Insurance Industry Provisions

  • Preference for State Regulation. The bill would reaffirm the Sense of Congress that the McCarran-Ferguson Act, i.e. state regulation, remains the best approach to regulating the business of insurance.
  • International Insurance Capital Standards Accountability. The bill would express the Sense of Congress that the Federal Reserve, Federal Insurance Office, and state insurance regulators develop consensus positions as they negotiate insurance-company capital rules with other countries, and would require officials to report to Congress about the global discussions.
  • The Policyholder Protection Act of 2015. The bill would establish parity between bank holding companies (BHCs) and savings and loan holding companies (SLHCs) by prohibiting the FDIC from capturing funds or assets of an SLHC that is also an insurance company if the state insurance regulator determines that such an action would have a materially adverse effect on the SLHC’s financial condition.

Financial Stability Oversight Council Reform Provisions

  • Access to FSOC Meetings. The bill would permit members of the governing bodies of: the Federal Reserve Board of Governors, the Securities and Exchange Commission, the Federal Deposit Insurance Corporation, the Commodity Futures Trading Commission, and the NCUA to attend FSOC meetings and meetings of representatives of FSOC members, and provides such members with access to the same information and materials as the heads of those agencies. Currently only the heads of certain governmental agencies (e.g., Chairman of the Federal Reserve Board, but not other governors) are voting members of FSOC and can participate at FSOC meetings.
  • Nonbank Determinations. The bill would reform the FSOC designation process for nonbank financial companies by requiring the FSOC to provide notices and detailed explanations of its analysis throughout the designation process. It would also require the FSOC to provide opportunities for nonbank financial companies to meet and confer with the FSOC—and have a hearing—regarding a potential designation and a remedial plan. It would also change the reevaluation process and create more opportunities for a company’s designation to be rescinded.

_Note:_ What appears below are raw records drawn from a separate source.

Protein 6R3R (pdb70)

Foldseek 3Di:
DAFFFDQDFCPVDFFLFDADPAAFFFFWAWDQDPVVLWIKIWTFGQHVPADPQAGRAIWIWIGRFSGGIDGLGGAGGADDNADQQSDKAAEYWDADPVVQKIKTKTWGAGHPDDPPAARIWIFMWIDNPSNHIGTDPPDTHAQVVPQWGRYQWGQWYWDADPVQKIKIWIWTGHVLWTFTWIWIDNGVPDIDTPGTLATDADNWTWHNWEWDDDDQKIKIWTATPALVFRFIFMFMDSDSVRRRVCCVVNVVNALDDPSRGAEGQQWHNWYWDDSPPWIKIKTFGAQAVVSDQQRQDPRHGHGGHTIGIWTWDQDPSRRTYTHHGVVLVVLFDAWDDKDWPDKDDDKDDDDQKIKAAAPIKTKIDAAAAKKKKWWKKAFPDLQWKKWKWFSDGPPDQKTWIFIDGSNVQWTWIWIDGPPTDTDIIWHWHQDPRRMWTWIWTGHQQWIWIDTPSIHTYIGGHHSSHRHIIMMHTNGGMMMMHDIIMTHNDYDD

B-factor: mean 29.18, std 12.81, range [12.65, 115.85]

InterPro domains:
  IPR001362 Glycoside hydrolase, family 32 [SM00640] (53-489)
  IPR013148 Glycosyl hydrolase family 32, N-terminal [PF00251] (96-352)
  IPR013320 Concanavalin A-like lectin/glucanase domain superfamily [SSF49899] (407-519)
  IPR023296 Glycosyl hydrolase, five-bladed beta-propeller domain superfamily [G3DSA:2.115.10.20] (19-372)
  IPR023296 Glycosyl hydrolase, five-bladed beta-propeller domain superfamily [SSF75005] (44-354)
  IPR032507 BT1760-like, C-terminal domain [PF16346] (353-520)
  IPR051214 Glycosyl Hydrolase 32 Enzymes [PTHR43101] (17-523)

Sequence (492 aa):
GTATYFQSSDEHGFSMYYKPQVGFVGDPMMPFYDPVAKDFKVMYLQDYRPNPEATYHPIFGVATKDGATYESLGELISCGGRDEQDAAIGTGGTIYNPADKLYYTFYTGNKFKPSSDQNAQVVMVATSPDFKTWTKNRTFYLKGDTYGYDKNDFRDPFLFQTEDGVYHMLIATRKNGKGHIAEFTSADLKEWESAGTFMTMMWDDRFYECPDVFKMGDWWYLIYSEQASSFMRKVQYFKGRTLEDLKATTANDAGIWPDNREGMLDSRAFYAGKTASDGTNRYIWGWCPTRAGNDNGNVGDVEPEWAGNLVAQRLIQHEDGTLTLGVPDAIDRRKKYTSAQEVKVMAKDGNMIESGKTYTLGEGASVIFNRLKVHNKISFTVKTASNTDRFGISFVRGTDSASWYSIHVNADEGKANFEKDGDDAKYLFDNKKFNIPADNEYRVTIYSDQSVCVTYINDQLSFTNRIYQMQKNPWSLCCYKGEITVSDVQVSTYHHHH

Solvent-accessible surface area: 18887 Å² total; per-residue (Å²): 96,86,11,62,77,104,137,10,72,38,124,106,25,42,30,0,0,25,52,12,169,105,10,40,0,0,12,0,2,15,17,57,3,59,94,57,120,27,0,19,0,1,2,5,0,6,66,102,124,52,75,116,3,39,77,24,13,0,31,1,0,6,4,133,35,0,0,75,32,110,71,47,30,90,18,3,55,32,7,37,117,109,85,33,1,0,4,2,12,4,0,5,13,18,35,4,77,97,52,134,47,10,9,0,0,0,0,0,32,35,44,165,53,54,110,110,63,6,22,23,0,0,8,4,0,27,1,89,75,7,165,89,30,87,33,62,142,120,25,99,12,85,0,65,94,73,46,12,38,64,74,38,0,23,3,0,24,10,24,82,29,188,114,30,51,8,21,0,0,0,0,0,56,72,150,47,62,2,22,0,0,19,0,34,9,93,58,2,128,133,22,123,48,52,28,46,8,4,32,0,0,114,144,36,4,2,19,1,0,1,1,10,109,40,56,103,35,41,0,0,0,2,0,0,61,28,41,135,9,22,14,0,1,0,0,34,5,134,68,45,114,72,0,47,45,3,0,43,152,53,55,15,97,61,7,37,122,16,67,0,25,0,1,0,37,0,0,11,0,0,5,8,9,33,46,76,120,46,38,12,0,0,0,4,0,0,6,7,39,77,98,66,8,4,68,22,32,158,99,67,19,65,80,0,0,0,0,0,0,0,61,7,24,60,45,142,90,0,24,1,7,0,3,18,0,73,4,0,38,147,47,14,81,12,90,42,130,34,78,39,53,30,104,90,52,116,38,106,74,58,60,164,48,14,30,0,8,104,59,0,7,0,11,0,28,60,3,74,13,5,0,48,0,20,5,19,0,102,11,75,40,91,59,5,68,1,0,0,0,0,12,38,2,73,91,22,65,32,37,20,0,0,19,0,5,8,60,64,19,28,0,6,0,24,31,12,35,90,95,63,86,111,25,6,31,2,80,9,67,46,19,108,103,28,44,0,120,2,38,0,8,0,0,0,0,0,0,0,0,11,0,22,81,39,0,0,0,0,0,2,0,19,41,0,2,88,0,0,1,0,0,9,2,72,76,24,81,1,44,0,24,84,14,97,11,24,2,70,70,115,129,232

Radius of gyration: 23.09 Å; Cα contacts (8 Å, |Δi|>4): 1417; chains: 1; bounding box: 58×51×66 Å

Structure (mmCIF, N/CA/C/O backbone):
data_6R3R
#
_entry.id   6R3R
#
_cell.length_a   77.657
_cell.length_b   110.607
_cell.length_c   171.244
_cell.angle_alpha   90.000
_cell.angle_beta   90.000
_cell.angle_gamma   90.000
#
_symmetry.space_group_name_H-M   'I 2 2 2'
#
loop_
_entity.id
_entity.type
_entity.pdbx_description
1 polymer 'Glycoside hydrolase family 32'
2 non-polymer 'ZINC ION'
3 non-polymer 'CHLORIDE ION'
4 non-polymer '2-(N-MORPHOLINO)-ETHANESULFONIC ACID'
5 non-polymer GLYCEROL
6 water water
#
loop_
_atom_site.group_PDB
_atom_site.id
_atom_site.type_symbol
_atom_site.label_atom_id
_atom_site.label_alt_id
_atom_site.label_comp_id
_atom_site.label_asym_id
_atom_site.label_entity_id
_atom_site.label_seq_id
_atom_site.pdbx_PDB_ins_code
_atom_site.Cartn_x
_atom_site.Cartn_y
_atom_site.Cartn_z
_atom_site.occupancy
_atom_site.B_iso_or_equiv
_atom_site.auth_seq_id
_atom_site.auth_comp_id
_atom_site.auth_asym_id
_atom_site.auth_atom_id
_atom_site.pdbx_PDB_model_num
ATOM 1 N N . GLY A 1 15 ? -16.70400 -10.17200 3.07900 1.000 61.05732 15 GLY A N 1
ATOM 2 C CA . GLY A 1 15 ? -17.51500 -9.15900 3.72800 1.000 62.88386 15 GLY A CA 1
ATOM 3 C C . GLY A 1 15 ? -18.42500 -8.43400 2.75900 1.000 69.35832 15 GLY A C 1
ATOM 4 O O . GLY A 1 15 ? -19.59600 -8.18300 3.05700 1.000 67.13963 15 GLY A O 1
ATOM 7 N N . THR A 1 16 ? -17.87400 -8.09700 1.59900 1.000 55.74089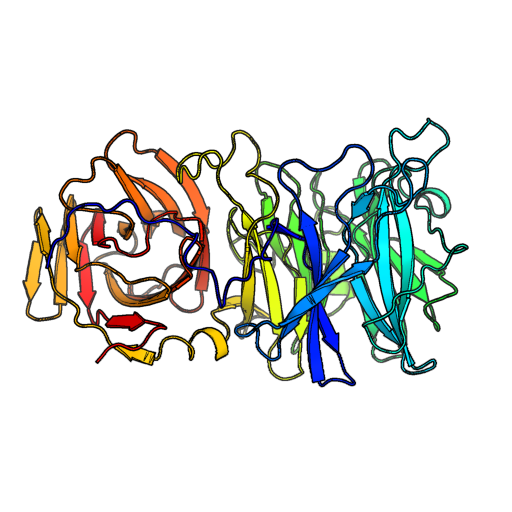 16 THR A N 1
ATOM 8 C CA . THR A 1 16 ? -18.59900 -7.45100 0.51500 1.000 49.27433 16 THR A CA 1
ATOM 9 C C . THR A 1 16 ? -18.98300 -8.48400 -0.54000 1.000 50.92453 16 THR A C 1
ATOM 10 O O . THR A 1 16 ? -18.34900 -9.53400 -0.67400 1.000 49.87177 16 THR A O 1
ATOM 21 N N . ALA A 1 17 ? -20.03400 -8.16700 -1.30200 1.000 43.34204 17 ALA A N 1
ATOM 22 C CA . ALA A 1 17 ? -20.40200 -8.97700 -2.45800 1.000 38.03088 17 ALA A CA 1
ATOM 23 C C . ALA A 1 17 ? -20.57300 -8.12300 -3.70900 1.000 37.42028 17 ALA A C 1
ATOM 24 O O . ALA A 1 17 ? -21.28200 -8.52600 -4.63700 1.000 37.45186 17 ALA A O 1
ATOM 31 N N . THR A 1 18 ? -19.95000 -6.94900 -3.74800 1.000 35.95168 18 THR A N 1
ATOM 32 C CA . THR A 1 18 ? -19.94700 -6.14200 -4.95400 1.000 33.84616 18 THR A CA 1
ATOM 33 C C . THR A 1 18 ? -18.90300 -6.66600 -5.93700 1.000 39.62317 18 THR A C 1
ATOM 34 O O . THR A 1 18 ? -17.95700 -7.36700 -5.56900 1.000 35.36740 18 THR A O 1
ATOM 45 N N . TYR A 1 19 ? -19.08900 -6.30900 -7.20400 1.000 31.92225 19 TYR A N 1
ATOM 46 C CA . TYR A 1 19 ? -18.16300 -6.71600 -8.25100 1.000 32.27755 19 TYR A CA 1
ATOM 47 C C . TYR A 1 19 ? -16.81200 -6.03600 -8.06200 1.000 34.73311 19 TYR A C 1
ATOM 48 O O . TYR A 1 19 ? -16.73400 -4.84500 -7.74700 1.000 38.94941 19 TYR A O 1
ATOM 66 N N . PHE A 1 20 ? -15.74500 -6.81000 -8.24400 1.000 33.05660 20 PHE A N 1
ATOM 67 C CA . PHE A 1 20 ? -14.37500 -6.32200 -8.15400 1.000 35.37529 20 PHE A CA 1
ATOM 68 C C . PHE A 1 20 ? -13.64500 -6.64200 -9.45100 1.000 35.19369 20 PHE A C 1
ATOM 69 O O . PHE A 1 20 ? -13.78700 -7.74100 -9.99700 1.000 34.84628 20 PHE A O 1
ATOM 86 N N . GLN A 1 21 ? -12.85900 -5.68300 -9.94200 1.000 32.89342 21 GLN A N 1
ATOM 87 C CA . GLN A 1 21 ? -12.16000 -5.83900 -11.21800 1.000 46.00815 21 GLN A CA 1
ATOM 88 C C . GLN A 1 21 ? -10.84200 -6.57500 -10.98400 1.000 42.02872 21 GLN A C 1
ATOM 89 O O . GLN A 1 21 ? -9.76300 -5.98600 -10.87600 1.000 41.68921 21 GLN A O 1
ATOM 103 N N . SER A 1 22 ? -10.94400 -7.90000 -10.91800 1.000 40.88122 22 SER A N 1
ATOM 104 C CA . SER A 1 22 ? -9.79000 -8.77500 -10.79400 1.000 37.87823 22 SER A CA 1
ATOM 105 C C . SER A 1 22 ? -9.06700 -8.89300 -12.13600 1.000 39.68107 22 SER A C 1
ATOM 106 O O . SER A 1 22 ? -9.55700 -8.45000 -13.17900 1.000 32.61444 22 SER A O 1
ATOM 114 N N . SER A 1 23 ? -7.88100 -9.50300 -12.10300 1.000 37.88086 23 SER A N 1
ATOM 115 C CA . SER A 1 23 ? -7.08500 -9.68800 -13.30800 1.000 30.48787 23 SER A CA 1
ATOM 116 C C . SER A 1 23 ? -6.27500 -10.97300 -13.19200 1.000 28.37709 23 SER A C 1
ATOM 117 O O . SER A 1 23 ? -6.19700 -11.58900 -12.12700 1.000 31.39061 23 SER A O 1
ATOM 125 N N . ASP A 1 24 ? -5.65300 -11.36300 -14.30800 1.000 28.67975 24 ASP A N 1
ATOM 126 C CA . ASP A 1 24 ? -4.86400 -12.58400 -14.38600 1.000 26.26368 24 ASP A CA 1
ATOM 127 C C . ASP A 1 24 ? -3.37900 -12.36400 -14.09800 1.000 28.14811 24 ASP A C 1
ATOM 128 O O . ASP A 1 24 ? -2.58300 -13.28700 -14.29500 1.000 26.29263 24 ASP A O 1
ATOM 137 N N . GLU A 1 25 ? -2.97400 -11.17300 -13.65800 1.000 29.86411 25 GLU A N 1
ATOM 138 C CA . GLU A 1 25 ? -1.54400 -10.93100 -13.49500 1.000 29.76409 25 GLU A CA 1
ATOM 139 C C . GLU A 1 25 ? -0.98200 -11.67200 -12.28300 1.000 29.70619 25 GLU A C 1
ATOM 140 O O . GLU A 1 25 ? 0.21100 -11.99400 -12.26100 1.000 30.79580 25 GLU A O 1
ATOM 147 N N . HIS A 1 26 ? -1.82100 -11.96000 -11.28100 1.000 27.03482 26 HIS A N 1
ATOM 148 C CA . HIS A 1 26 ? -1.37900 -12.72500 -10.11300 1.000 26.68478 26 HIS A CA 1
ATOM 149 C C . HIS A 1 26 ? -0.65000 -13.99800 -10.52600 1.000 27.51383 26 HIS A C 1
ATOM 150 O O . HIS A 1 26 ? 0.40100 -14.32900 -9.96300 1.000 30.77474 26 HIS A O 1
ATOM 164 N N . GLY A 1 27 ? -1.18700 -14.72300 -11.50800 1.000 28.59817 27 GLY A N 1
ATOM 165 C CA . GLY A 1 27 ? -0.50100 -15.88100 -12.04400 1.000 25.06880 27 GLY A CA 1
ATOM 166 C C . GLY A 1 27 ? -1.29100 -17.17200 -12.02900 1.000 23.81338 27 GLY A C 1
ATOM 167 O O . GLY A 1 27 ? -2.06500 -17.42700 -11.10200 1.000 25.08195 27 GLY A O 1
ATOM 171 N N . PHE A 1 28 ? -1.09200 -17.99700 -13.05300 1.000 25.12406 28 PHE A N 1
ATOM 172 C CA . PHE A 1 28 ? -1.70700 -19.31200 -13.12800 1.000 21.11569 28 PHE A CA 1
ATOM 173 C C . PHE A 1 28 ? -0.82900 -20.34800 -12.42700 1.000 22.73430 28 PHE A C 1
ATOM 174 O O . PHE A 1 28 ? 0.31500 -20.08500 -12.05000 1.000 25.67150 28 PHE A O 1
ATOM 191 N N . SER A 1 29 ? -1.39000 -21.54300 -12.24800 1.000 22.82905 29 SER A N 1
ATOM 192 C CA . SER A 1 29 ? -0.69100 -22.63900 -11.59100 1.000 22.89748 29 SER A CA 1
ATOM 193 C C . SER A 1 29 ? -0.97700 -23.94900 -12.31800 1.000 29.81936 29 SER A C 1
ATOM 194 O O . SER A 1 29 ? -0.13400 -24.44300 -13.07400 1.000 26.30052 29 SER A O 1
ATOM 202 N N . MET A 1 30 ? -2.17400 -24.50600 -12.11400 1.000 22.75273 30 MET A N 1
ATOM 203 C CA . MET A 1 30 ? -2.49600 -25.81200 -12.67800 1.000 20.54720 30 MET A CA 1
ATOM 204 C C . MET A 1 30 ? -2.92100 -25.73200 -14.14200 1.000 22.78957 30 MET A C 1
ATOM 205 O O . MET A 1 30 ? -2.71600 -26.69300 -14.89000 1.000 21.73945 30 MET A O 1
ATOM 219 N N . TYR A 1 31 ? -3.51500 -24.62200 -14.57500 1.000 20.98409 31 TYR A N 1
ATOM 220 C CA . TYR A 1 31 ? -3.89200 -24.42600 -15.98000 1.000 17.95478 31 TYR A CA 1
ATOM 221 C C . TYR A 1 31 ? -2.84900 -23.47200 -16.56300 1.000 19.87080 31 TYR A C 1
ATOM 222 O O . TYR A 1 31 ? -3.02500 -22.25400 -16.59700 1.000 21.28413 31 TYR A O 1
ATOM 240 N N . TYR A 1 32 ? -1.76200 -24.06400 -17.05700 1.000 21.80788 32 TYR A N 1
ATOM 241 C CA . TYR A 1 32 ? -0.50200 -23.36700 -17.26400 1.000 22.70535 32 TYR A CA 1
ATOM 242 C C . TYR A 1 32 ? -0.55500 -22.36700 -18.41200 1.000 19.50234 32 TYR A C 1
ATOM 243 O O . TYR A 1 32 ? -1.22400 -22.57600 -19.42500 1.000 21.41046 32 TYR A O 1
ATOM 261 N N . LYS A 1 33 ? 0.19600 -21.27500 -18.24000 1.000 21.90263 33 LYS A N 1
ATOM 262 C CA . LYS A 1 33 ? 0.47700 -20.28600 -19.26600 1.000 22.25004 33 LYS A CA 1
ATOM 263 C C . LYS A 1 33 ? 1.94400 -19.89400 -19.12800 1.000 23.73179 33 LYS A C 1
ATOM 264 O O . LYS A 1 33 ? 2.42500 -19.70200 -18.00100 1.000 22.22372 33 LYS A O 1
ATOM 283 N N . PRO A 1 34 ? 2.68000 -19.76900 -20.23300 1.000 20.25506 34 PRO A N 1
ATOM 284 C CA . PRO A 1 34 ? 4.06000 -19.27600 -20.13200 1.000 21.96316 34 PRO A CA 1
ATOM 285 C C . PRO A 1 34 ? 4.08400 -17.82000 -19.69300 1.000 19.36022 34 PRO A C 1
ATOM 286 O O . PRO A 1 34 ? 3.07600 -17.11200 -19.74300 1.000 26.53739 34 PRO A O 1
ATOM 297 N N . GLN A 1 35 ? 5.25900 -17.37400 -19.24400 1.000 25.30567 35 GLN A N 1
ATOM 298 C CA . GLN A 1 35 ? 5.36800 -16.00000 -18.76500 1.000 26.82164 35 GLN A CA 1
ATOM 299 C C . GLN A 1 35 ? 5.00000 -15.01300 -19.86600 1.000 29.27983 35 GLN A C 1
ATOM 300 O O . GLN A 1 35 ? 4.27400 -14.04200 -19.62400 1.000 34.76206 35 GLN A O 1
ATOM 314 N N . VAL A 1 36 ? 5.48300 -15.24800 -21.08400 1.000 27.17168 36 VAL A N 1
ATOM 315 C CA . VAL A 1 36 ? 5.12900 -14.44500 -22.24700 1.000 25.88995 36 VAL A CA 1
ATOM 316 C C . VAL A 1 36 ? 4.41400 -15.34300 -23.24500 1.000 23.26595 36 VAL A C 1
ATOM 317 O O . VAL A 1 36 ? 4.89100 -16.44300 -23.55100 1.000 27.79281 36 VAL A O 1
ATOM 330 N N . GLY A 1 37 ? 3.27400 -14.88000 -23.74400 1.000 25.60570 37 GLY A N 1
ATOM 331 C CA . GLY A 1 37 ? 2.55500 -15.61300 -24.76200 1.000 24.93457 37 GLY A CA 1
ATOM 332 C C . GLY A 1 37 ? 1.56500 -16.61400 -24.20400 1.000 22.64219 37 GLY A C 1
ATOM 333 O O . GLY A 1 37 ? 1.23600 -16.63600 -23.01500 1.000 22.75010 37 GLY A O 1
ATOM 337 N N . PHE A 1 38 ? 1.09700 -17.48200 -25.10300 1.000 20.97620 38 PHE A N 1
ATOM 338 C CA . PHE A 1 38 ? -0.00200 -18.38800 -24.81000 1.000 19.54708 38 PHE A 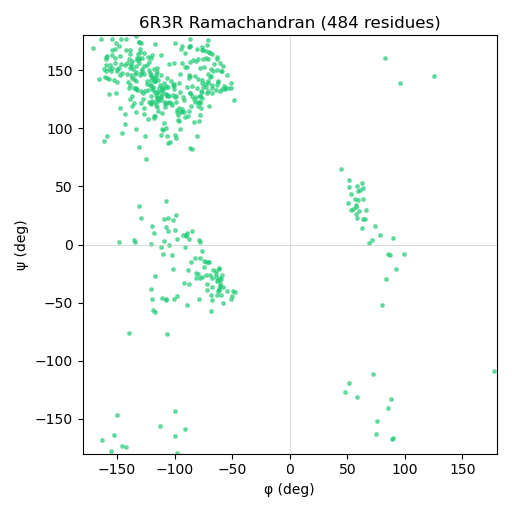CA 1
ATOM 339 C C . PHE A 1 38 ? 0.27100 -19.77200 -25.37900 1.000 21.11306 38 PHE A C 1
ATOM 340 O O . PHE A 1 38 ? 1.13500 -19.96100 -26.23800 1.000 19.35758 38 PHE A O 1
ATOM 357 N N . VAL A 1 39 ? -0.49700 -20.73800 -24.87800 1.000 17.19680 39 VAL A N 1
ATOM 358 C CA . VAL A 1 39 ? -0.31600 -22.14900 -25.20200 1.000 16.26511 39 VAL A CA 1
ATOM 359 C C . VAL A 1 39 ? -1.22400 -22.51200 -26.37100 1.000 18.04690 39 VAL A C 1
ATOM 360 O O . VAL A 1 39 ? -2.45200 -22.50300 -26.24200 1.000 17.81003 39 VAL A O 1
ATOM 373 N N . GLY A 1 40 ? -0.61600 -22.86800 -27.50400 1.000 17.49157 40 GLY A N 1
ATOM 374 C CA . GLY A 1 40 ? -1.31400 -23.48900 -28.61100 1.000 17.79161 40 GLY A CA 1
ATOM 375 C C . GLY A 1 40 ? -1.28700 -25.00300 -28.51600 1.000 17.15206 40 GLY A C 1
ATOM 376 O O . GLY A 1 40 ? -1.05400 -25.57900 -27.45100 1.000 16.77306 40 GLY A O 1
ATOM 380 N N . ASP A 1 41 ? -1.50200 -25.65300 -29.66200 1.000 15.77031 41 ASP A N 1
ATOM 381 C CA . ASP A 1 41 ? -1.75300 -27.08900 -29.67700 1.000 13.56478 41 ASP A CA 1
ATOM 382 C C . ASP A 1 41 ? -0.70900 -27.82600 -28.83800 1.000 18.65224 41 ASP A C 1
ATOM 383 O O . ASP A 1 41 ? 0.49400 -27.69200 -29.10400 1.000 19.39969 41 ASP A O 1
ATOM 392 N N . PRO A 1 42 ? -1.11400 -28.62200 -27.85300 1.000 16.88887 42 PRO A N 1
ATOM 393 C CA . PRO A 1 42 ? -0.13500 -29.40300 -27.09200 1.000 15.39921 42 PRO A CA 1
ATOM 394 C C . PRO A 1 42 ? 0.18900 -30.74500 -27.73900 1.000 19.64183 42 PRO A C 1
ATOM 395 O O . PRO A 1 42 ? -0.57700 -31.30200 -28.52600 1.000 18.03637 42 PRO A O 1
ATOM 406 N N . MET A 1 43 ? 1.36600 -31.24800 -27.38200 1.000 16.52303 43 MET A N 1
ATOM 407 C CA A MET A 1 43 ? 1.90900 -32.49900 -27.91100 0.780 19.13387 43 MET A CA 1
ATOM 408 C CA B MET A 1 43 ? 1.90800 -32.50000 -27.91000 0.220 19.19967 43 MET A CA 1
ATOM 409 C C . MET A 1 43 ? 2.41400 -33.29900 -26.71900 1.000 19.22073 43 MET A C 1
ATOM 410 O O . MET A 1 43 ? 3.62100 -33.34100 -26.44600 1.000 18.87332 43 MET A O 1
ATOM 435 N N . PRO A 1 44 ? 1.51000 -33.93900 -25.98200 1.000 15.80453 44 PRO A N 1
ATOM 436 C CA . PRO A 1 44 ? 1.90900 -34.64300 -24.75900 1.000 16.61515 44 PRO A CA 1
ATOM 437 C C . PRO A 1 44 ? 2.56500 -35.98300 -25.04100 1.000 19.53392 44 PRO A C 1
ATOM 438 O O . PRO A 1 44 ? 2.28300 -36.65300 -26.03600 1.000 19.75763 44 PRO A O 1
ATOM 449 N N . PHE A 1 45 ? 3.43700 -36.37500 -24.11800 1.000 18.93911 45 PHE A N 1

Federal Reserve Reform Provisions

  • Increased Reporting to Congress. The bill would require the FOMC to write the Federal Reserve’s semiannual monetary-policy report to Congress (the Report), instead of the Federal Reserve’s seven-member board of governors. The Report would also be required on a quarterly basis instead of a semiannual basis. The bill would require the FOMC to disclose in the Report any monetary policy rules that were either used or considered by officials in their interest-rate–making decisions.
  • Required Testimony before Congress. The bill would require the Federal Reserve Chairman to fulfill the twice-yearly testimony requirement of the Vice Chairman for Supervision whenever there is a vacancy in that role. (The Dodd-Frank Act created the position of Vice Chairman for Supervision at the Federal Reserve to formally oversee its enhanced regulatory powers, and the President has never nominated anyone to fill that role.)
  • Study on Nonbank Supervision. The bill would require the Federal Reserve to conduct a study and prepare a report to Congress every two years—with a sunset after ten years—on its plan to regulate and supervise nonbank institutions.
  • Federal Reserve Bank Governance. The bill would require the President of the New York Federal Reserve Bank to be appointed by the President of the United States and confirmed by the Senate due to the unique role of the Federal Reserve Bank of New York in the Federal Reserve System.

Consumer Financial Protection Bureau Reform Provisions

  • Applies the Federal Advisory Committee Act to the CFPB. The bill would apply Federal Advisory Committee Act to the CFPB to ensure that advice by the various advisory committees is objective and accessible to the public.